X-Reflex-Policy-Slot: a
X-Reflex-Model-Version: pi0-libero-v1@<hash>
X-Reflex-Routing-Key: ep_xyz
X-Reflex-Routing-Degraded: false

Error responses

{
  "error": "queue_full",
  "message": "policy runtime queue at capacity",
  "policy_id": "prod",
  "max_queue": 1000
}

Status codes:

Code	Meaning
200	Success
400	Malformed request (missing field, wrong type, image decode failure)
422	Schema-valid but semantically invalid (e.g. state length doesn’t match embodiment)
503	Server unavailable (warming up, queue full, SLO violation, circuit breaker tripped)
500	Internal error (model crashed; check `/health` and the audit log)

503 always carries Retry-After indicating when to retry.

GET /health

curl http://localhost:8000/health

{
  "status": "ready",
  "model_loaded": true,
  "model_version": "pi0-libero-v1@7a8b3c1d",
  "inference_mode": "onnx_trt_fp16",
  "uptime_seconds": 1245,
  "robot_id": "warehouse-01",
  "cuda_graphs_active": true
}

status is one of:

warming — first cold-start (10-70 sec).
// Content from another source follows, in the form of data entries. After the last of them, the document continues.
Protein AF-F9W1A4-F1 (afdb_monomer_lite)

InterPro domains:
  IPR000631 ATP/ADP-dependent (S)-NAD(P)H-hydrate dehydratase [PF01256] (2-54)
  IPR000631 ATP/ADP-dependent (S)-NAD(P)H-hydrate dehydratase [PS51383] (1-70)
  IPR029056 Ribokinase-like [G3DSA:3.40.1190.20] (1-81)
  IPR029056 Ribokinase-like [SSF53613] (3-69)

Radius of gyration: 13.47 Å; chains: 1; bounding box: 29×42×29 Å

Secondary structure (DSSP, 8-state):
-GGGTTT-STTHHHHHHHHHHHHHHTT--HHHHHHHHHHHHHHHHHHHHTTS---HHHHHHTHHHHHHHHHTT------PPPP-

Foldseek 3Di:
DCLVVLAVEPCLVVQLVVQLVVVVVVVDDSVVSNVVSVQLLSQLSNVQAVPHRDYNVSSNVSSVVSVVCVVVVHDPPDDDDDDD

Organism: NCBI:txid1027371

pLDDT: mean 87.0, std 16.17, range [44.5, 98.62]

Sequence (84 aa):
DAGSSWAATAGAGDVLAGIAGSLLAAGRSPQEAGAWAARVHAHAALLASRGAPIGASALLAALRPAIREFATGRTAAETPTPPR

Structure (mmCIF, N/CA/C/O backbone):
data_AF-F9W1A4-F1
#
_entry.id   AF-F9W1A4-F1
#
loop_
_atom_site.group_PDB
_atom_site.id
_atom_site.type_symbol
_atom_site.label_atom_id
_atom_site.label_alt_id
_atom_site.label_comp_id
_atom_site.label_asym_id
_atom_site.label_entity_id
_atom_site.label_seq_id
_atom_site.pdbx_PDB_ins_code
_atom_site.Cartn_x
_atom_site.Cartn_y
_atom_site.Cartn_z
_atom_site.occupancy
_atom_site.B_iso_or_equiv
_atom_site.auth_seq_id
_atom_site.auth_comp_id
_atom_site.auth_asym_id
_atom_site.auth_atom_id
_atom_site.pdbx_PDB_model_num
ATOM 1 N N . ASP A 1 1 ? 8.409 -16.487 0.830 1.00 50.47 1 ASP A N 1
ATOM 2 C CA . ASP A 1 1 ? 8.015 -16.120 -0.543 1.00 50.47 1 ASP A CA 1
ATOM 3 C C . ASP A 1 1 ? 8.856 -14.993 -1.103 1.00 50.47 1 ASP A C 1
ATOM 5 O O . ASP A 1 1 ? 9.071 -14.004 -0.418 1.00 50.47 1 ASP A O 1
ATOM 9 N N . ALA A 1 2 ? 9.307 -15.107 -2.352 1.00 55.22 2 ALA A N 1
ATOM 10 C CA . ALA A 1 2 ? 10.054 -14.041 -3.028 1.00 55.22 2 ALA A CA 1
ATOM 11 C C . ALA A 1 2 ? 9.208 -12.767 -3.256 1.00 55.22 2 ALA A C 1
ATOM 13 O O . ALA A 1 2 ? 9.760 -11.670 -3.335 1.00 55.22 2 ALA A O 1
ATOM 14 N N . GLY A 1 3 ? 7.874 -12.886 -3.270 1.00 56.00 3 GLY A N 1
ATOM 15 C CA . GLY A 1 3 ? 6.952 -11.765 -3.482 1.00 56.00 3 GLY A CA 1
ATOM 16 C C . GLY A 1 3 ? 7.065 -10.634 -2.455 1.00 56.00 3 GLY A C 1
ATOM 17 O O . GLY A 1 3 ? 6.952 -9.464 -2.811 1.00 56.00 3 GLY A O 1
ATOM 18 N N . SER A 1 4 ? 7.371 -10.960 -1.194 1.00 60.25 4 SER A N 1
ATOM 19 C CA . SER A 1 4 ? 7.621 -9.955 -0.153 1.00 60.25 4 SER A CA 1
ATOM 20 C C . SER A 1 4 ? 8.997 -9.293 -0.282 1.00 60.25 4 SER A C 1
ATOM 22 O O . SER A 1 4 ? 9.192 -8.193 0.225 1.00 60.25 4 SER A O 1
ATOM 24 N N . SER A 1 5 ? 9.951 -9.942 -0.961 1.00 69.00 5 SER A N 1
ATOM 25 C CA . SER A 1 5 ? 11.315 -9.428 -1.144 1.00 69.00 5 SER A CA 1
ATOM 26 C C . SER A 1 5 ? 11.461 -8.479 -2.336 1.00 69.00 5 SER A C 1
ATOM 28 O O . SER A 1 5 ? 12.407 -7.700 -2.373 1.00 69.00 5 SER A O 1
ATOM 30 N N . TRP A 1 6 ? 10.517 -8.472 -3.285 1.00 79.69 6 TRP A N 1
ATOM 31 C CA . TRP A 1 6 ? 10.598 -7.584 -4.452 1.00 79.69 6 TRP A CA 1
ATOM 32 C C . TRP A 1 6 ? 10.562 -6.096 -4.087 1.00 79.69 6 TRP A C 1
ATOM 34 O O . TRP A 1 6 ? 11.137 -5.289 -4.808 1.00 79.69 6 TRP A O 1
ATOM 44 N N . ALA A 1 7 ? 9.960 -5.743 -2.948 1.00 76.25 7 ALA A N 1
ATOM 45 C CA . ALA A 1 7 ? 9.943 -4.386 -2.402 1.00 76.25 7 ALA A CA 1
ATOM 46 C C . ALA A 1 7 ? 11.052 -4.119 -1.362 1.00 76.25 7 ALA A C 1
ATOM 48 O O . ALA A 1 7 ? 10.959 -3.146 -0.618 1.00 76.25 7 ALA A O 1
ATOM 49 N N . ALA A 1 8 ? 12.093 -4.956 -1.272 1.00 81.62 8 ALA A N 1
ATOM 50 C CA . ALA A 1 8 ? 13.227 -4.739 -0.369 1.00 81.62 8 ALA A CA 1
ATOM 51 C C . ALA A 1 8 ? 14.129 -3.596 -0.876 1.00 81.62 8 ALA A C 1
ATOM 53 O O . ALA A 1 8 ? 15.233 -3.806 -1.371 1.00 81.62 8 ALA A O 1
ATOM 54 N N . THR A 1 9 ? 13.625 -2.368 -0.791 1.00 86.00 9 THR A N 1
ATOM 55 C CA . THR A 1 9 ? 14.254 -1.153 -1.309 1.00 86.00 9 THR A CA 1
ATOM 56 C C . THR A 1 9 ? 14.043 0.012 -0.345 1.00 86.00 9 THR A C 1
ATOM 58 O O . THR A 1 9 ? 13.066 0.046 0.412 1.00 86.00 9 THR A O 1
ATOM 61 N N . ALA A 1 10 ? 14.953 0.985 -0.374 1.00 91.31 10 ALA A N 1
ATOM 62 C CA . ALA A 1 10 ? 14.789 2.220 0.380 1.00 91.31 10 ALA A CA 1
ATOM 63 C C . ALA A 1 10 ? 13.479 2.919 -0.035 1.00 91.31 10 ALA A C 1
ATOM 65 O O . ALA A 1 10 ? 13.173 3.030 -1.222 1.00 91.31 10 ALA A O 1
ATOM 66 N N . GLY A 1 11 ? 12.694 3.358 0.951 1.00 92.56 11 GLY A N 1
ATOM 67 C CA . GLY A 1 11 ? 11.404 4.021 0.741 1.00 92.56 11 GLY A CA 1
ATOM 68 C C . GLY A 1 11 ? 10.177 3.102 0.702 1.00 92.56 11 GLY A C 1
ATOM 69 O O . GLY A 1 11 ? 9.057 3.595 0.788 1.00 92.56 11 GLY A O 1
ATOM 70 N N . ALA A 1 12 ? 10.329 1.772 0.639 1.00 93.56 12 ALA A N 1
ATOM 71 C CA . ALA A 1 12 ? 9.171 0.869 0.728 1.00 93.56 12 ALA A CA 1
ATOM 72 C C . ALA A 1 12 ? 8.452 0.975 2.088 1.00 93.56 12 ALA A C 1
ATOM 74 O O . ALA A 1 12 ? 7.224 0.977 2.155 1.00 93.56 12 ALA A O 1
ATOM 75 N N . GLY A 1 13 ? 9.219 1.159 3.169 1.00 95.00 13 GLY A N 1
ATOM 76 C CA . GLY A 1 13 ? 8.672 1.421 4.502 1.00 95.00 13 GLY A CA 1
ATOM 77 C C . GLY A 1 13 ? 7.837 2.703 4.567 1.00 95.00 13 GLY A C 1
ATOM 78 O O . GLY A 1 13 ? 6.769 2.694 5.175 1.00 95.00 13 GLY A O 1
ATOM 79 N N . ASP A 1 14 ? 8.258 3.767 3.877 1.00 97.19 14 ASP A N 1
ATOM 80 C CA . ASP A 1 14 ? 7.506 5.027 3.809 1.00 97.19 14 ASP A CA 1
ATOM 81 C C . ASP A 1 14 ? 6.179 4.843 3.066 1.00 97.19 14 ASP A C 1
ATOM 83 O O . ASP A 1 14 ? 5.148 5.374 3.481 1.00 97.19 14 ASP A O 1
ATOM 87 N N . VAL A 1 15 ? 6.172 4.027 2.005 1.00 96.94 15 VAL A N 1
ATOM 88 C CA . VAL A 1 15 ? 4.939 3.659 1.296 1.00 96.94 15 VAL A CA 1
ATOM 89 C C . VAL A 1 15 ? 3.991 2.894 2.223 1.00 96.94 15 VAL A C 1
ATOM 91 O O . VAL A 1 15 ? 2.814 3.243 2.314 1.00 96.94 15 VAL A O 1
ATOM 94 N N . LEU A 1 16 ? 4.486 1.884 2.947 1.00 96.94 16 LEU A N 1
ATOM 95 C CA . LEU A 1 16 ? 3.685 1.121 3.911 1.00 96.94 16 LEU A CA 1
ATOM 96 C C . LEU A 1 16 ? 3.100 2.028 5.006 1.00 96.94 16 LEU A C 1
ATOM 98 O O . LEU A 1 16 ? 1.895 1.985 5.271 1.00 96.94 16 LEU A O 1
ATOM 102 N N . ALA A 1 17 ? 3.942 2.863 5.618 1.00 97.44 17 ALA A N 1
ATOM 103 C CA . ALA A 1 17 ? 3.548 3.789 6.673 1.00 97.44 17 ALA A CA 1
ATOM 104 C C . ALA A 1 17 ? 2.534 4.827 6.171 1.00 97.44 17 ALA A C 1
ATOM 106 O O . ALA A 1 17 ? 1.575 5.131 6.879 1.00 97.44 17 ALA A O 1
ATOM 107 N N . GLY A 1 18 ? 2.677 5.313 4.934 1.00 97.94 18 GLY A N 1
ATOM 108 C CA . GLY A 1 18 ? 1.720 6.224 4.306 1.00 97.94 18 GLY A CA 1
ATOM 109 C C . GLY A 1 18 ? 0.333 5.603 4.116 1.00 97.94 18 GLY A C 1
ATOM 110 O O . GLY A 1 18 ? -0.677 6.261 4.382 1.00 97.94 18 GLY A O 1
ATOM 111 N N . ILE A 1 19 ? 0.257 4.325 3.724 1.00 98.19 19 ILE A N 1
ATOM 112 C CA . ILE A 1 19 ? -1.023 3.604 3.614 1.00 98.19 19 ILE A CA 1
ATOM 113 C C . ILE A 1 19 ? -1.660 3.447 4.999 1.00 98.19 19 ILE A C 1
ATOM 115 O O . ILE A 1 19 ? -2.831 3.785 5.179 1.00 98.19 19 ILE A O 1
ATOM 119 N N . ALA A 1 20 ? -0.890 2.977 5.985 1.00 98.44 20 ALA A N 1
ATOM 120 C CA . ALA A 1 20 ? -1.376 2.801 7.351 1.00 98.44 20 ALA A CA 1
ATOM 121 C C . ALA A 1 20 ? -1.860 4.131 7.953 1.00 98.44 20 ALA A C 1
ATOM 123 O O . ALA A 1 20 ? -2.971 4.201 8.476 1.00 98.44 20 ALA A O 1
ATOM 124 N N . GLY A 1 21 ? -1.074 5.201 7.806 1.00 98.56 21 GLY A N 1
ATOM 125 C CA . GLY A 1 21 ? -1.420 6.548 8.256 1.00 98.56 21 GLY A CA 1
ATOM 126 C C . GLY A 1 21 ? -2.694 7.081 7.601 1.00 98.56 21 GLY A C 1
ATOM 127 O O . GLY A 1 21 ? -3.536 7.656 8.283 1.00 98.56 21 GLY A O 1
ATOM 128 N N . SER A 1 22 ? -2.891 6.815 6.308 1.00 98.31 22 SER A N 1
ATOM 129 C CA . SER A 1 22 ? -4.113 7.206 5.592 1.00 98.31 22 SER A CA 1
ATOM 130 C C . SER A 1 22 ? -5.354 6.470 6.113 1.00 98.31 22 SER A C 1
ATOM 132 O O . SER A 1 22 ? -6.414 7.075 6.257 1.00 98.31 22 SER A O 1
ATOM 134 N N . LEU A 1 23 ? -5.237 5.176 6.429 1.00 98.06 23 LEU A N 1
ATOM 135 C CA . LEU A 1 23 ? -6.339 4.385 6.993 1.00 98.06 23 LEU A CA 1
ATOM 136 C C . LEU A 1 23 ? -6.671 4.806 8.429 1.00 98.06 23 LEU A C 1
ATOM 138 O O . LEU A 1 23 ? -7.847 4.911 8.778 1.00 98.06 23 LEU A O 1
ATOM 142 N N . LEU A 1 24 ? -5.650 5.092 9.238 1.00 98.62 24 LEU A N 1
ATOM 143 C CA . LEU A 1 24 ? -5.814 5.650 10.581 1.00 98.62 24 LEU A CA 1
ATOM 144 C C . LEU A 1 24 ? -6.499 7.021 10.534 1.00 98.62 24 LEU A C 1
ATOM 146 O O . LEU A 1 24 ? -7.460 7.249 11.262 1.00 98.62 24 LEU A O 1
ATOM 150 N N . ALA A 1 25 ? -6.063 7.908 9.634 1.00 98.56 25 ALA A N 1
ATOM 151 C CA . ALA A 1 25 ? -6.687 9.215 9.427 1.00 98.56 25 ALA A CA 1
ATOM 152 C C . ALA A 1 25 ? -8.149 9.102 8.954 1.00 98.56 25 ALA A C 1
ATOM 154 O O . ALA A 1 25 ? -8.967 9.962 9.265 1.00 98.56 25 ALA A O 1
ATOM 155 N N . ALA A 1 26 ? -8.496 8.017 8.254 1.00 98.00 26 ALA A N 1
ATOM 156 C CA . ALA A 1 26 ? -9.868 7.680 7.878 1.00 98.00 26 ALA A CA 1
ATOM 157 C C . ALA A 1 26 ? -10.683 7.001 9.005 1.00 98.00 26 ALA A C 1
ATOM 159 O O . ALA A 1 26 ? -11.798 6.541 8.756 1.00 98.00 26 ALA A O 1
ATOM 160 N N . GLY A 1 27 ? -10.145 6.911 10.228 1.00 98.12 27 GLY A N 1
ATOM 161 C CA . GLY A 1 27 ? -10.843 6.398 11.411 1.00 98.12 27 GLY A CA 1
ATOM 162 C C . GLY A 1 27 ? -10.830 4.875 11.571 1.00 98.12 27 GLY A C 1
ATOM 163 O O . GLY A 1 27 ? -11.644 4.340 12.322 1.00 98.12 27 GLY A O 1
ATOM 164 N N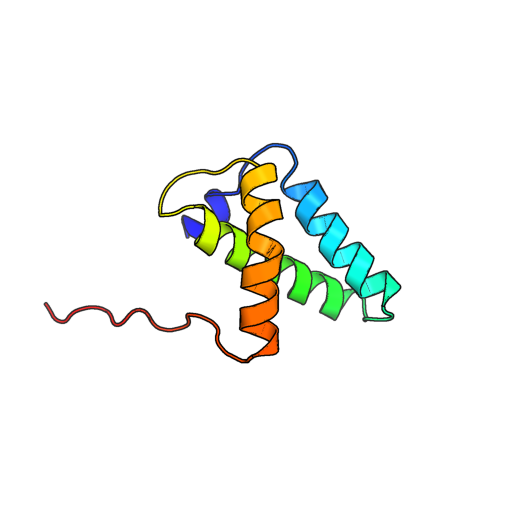 . ARG A 1 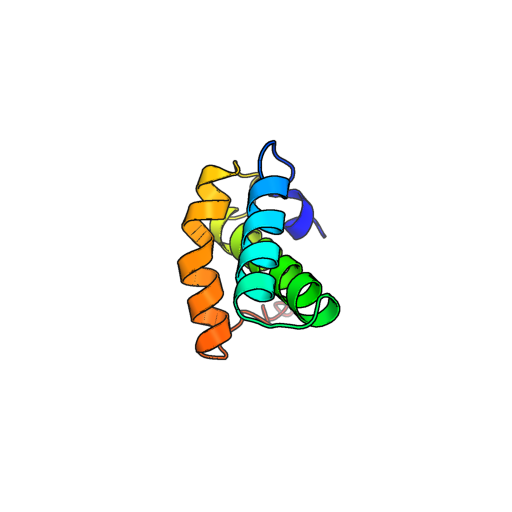28 ? -9.947 4.153 10.869 1.00 98.31 28 ARG A N 1
ATOM 165 C CA . ARG A 1 28 ? -9.799 2.698 11.050 1.00 98.31 28 ARG A CA 1
ATOM 166 C C . ARG A 1 28 ? -9.043 2.369 12.329 1.00 98.31 28 ARG A C 1
ATOM 168 O O . ARG A 1 28 ? -8.187 3.137 12.766 1.00 98.31 28 ARG A O 1
ATOM 175 N N . SER A 1 29 ? -9.328 1.201 12.906 1.00 98.44 29 SER A N 1
ATOM 176 C CA . SER A 1 29 ? -8.550 0.716 14.047 1.00 98.44 29 SER A CA 1
ATOM 177 C C . SER A 1 29 ? -7.087 0.471 13.641 1.00 98.44 29 SER A C 1
ATOM 179 O O . SER A 1 29 ? -6.822 0.128 12.484 1.00 98.44 29 SER A O 1
ATOM 181 N N . PRO A 1 30 ? -6.116 0.595 14.565 1.00 98.06 30 PRO A N 1
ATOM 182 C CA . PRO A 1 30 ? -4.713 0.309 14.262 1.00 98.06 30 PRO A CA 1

Returns HTTP 503.
ready — operational. HTTP 200.
degraded — circuit breaker tripped or both 2-policy slots failed. HTTP 503.

Load balancers should treat 503 as “skip this instance” — Reflex never returns 503 for transient single-request failures, only durable instance state.

GET /config

Returns the saved reflex_config.json from the loaded export. Useful for verifying which model + embodiment + version is actually serving.

GET /metrics

Prometheus exposition format. Scrape interval: 15 seconds is typical.

Key metrics:

Metric	Type	Labels
`reflex_act_latency_seconds`	Histogram	`embodiment`, `policy_slot`, `inference_mode`
`reflex_act_total`	Counter	`embodiment`, `status`
`reflex_guard_clamped_total`	Counter	`embodiment`
`reflex_cache_hit_total` / `reflex_cache_miss_total`	Counter	`embodiment`, `policy_slot`
`reflex_in_flight_requests`	Gauge	`policy_slot`
`reflex_robot_info`	Gauge	`robot_id`, `embodiment`, `model_id`
`reflex_slo_violations_total`	Counter	`embodiment`, `kind`

CORS

Default: Access-Control-Allow-Origin: * (open). Override with --cors-origins https://app.example.com for restricted origins. CORS is on for browser-based control loops; never disable in non-browser deploys.

Client SDK

Python client is provided:

from reflex.client import ReflexClient

with ReflexClient("http://localhost:8000") as client:
    with client.episode() as ep:
        result = ep.act(image=numpy_frame, state=[0.1, 0.2, ...])
        print(result["actions"])

The client handles 503 retries, episode_id management, and image base64 encoding. Other languages: just use any HTTP client; the wire format is plain JSON.